When threat-modeling:

## Restated request
<one sentence>
## Data classification
- Tier: <public / internal / sensitive / regulated>
- Why: <which fields, which regulations>
## Threat surface walk
- Ingress: <auth check status, rate limit status>
- Authz: <roles, org context, admin client usage>
- Mutation: <state-changing? prod data? review queue?>
- Egress: <where data flows out>
- AI-code path: <generated? read-only-by-default? reviewed?>
## Issues found
<numbered list — each with severity (critical / high / medium / low) + file path + concrete fix>
## Suggested diffs
<actual code changes>
## Open questions
<things you need confirmed before implementation>

When asked to harden / fix:

## Restated request
<one sentence>
## Plan
<what you'll change, in order>
## Diffs
<actual code>
## Verification
<how to test the fix>
  • Don’t produce generic OWASP boilerplate.
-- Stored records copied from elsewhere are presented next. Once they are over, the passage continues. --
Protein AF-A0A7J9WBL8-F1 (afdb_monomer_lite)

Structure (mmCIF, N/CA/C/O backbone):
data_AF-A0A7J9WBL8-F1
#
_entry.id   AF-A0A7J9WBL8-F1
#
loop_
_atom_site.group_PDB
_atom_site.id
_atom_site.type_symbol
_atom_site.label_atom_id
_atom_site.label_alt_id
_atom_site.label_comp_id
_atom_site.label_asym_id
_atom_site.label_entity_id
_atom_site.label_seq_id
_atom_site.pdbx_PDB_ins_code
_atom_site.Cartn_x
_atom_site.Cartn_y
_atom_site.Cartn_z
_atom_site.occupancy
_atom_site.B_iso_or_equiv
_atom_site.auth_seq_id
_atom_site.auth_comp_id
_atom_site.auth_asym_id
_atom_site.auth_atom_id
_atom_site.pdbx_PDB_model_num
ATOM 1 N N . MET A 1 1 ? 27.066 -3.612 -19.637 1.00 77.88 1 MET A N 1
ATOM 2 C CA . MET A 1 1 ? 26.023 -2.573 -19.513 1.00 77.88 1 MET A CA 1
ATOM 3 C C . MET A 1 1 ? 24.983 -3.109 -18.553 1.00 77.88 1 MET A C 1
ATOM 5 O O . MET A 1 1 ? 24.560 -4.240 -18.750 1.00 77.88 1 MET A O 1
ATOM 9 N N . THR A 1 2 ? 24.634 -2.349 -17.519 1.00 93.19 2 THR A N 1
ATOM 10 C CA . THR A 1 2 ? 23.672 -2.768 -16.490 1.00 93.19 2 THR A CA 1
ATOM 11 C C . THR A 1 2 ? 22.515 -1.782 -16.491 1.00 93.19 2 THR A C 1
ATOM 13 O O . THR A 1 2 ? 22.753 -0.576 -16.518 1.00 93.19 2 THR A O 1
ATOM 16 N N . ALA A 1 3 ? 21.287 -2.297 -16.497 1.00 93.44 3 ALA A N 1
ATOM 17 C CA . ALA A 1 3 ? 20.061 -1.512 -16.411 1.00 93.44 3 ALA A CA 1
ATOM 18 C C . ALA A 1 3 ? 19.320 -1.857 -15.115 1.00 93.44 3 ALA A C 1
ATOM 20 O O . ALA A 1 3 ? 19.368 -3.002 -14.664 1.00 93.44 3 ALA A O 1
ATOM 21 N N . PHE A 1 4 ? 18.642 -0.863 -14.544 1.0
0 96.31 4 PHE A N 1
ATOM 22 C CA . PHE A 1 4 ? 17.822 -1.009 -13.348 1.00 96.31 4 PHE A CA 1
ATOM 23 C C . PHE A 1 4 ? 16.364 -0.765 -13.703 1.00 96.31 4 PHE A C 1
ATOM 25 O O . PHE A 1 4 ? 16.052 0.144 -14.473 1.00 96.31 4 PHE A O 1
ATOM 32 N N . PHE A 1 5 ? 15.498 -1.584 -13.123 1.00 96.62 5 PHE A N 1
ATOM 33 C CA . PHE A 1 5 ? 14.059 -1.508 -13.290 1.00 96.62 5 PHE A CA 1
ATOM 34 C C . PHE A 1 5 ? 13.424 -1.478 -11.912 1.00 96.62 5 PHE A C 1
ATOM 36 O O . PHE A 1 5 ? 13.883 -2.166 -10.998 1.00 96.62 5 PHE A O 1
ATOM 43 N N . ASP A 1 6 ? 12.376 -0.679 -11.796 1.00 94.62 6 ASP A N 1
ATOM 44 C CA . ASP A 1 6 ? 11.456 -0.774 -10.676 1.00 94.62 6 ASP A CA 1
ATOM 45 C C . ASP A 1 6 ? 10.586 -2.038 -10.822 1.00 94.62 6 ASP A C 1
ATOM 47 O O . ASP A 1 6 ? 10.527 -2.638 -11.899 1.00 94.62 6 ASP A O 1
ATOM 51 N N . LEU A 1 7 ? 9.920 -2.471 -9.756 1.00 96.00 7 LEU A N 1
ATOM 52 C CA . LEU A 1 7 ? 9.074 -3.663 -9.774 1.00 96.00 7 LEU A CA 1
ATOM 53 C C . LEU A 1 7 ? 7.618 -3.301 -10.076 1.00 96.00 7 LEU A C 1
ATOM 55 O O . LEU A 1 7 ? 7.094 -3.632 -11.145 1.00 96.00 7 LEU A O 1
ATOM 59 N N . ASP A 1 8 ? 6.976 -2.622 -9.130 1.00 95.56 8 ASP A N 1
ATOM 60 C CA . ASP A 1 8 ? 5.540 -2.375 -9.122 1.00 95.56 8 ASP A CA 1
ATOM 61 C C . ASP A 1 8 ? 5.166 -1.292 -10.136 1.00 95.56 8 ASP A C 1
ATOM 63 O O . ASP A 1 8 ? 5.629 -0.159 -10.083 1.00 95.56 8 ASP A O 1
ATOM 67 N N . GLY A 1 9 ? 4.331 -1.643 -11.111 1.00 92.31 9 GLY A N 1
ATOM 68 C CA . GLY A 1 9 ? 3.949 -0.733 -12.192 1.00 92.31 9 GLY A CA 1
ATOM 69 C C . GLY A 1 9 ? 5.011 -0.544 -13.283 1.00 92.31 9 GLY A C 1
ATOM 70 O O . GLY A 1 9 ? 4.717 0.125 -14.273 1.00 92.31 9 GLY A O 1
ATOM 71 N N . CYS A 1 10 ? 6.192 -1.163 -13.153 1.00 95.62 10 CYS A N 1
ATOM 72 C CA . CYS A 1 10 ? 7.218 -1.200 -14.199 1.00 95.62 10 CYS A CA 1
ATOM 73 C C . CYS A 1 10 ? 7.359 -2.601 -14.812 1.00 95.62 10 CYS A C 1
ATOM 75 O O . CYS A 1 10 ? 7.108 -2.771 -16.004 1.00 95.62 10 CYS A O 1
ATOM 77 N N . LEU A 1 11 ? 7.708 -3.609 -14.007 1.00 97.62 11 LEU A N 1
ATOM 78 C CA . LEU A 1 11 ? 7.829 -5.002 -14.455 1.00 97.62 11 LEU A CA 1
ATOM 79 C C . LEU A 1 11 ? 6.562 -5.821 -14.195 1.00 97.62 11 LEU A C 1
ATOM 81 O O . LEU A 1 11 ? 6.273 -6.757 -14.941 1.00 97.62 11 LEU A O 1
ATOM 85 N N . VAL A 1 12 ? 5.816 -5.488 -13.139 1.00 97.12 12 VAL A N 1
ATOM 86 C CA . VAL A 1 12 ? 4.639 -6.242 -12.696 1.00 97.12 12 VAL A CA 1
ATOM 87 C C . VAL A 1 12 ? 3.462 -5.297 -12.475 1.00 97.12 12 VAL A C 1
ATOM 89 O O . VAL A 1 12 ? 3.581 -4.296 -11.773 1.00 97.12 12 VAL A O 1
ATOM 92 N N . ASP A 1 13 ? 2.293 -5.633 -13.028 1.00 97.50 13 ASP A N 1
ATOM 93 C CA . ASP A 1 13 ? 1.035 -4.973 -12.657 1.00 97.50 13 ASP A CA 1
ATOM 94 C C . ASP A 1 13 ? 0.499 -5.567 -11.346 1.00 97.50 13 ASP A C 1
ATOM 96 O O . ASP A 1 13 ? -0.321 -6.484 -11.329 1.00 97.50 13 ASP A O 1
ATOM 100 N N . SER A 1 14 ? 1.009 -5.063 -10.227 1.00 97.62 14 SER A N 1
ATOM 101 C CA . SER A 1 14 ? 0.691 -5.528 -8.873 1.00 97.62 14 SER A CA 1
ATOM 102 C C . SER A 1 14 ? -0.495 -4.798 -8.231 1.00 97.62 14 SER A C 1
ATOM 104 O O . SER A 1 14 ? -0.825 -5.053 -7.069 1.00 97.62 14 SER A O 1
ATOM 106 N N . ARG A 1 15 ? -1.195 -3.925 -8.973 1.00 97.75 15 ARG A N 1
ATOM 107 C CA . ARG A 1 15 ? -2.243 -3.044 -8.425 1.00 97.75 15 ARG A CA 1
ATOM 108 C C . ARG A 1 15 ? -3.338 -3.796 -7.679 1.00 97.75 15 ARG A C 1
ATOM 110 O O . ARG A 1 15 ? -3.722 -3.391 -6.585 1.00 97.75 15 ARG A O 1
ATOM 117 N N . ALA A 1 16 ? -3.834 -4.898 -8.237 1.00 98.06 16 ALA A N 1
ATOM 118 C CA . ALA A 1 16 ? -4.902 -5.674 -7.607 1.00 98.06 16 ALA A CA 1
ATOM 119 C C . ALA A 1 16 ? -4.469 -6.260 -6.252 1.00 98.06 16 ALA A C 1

Be specific to the code in front of you, the data class, the auth model.
  • Don’t decrypt sensitive fields at API boundaries “just in case.” Decrypt only at the handler that returns plaintext.
  • Don’t approve admin client usage at module scope. Always wrap.
  • Don’t approve in-memory rate limiting in production on serverless.
  • Don’t approve PII in logs. Even debug logs.
  • Don’t approve hardcoded allowlists. DB-backed table.
  • Don’t approve mutations without a review queue for AI-generated code.
  • Don’t audit code you haven’t read. Always grep the actual file.

When the request is too small for this framework

Section titled “When the request is too small for this framework”

If the user asks “is this regex safe?” or “is this one-line query OK?”, answer directly. The framework is for feature-level threat modeling or code review of AI-generated changes.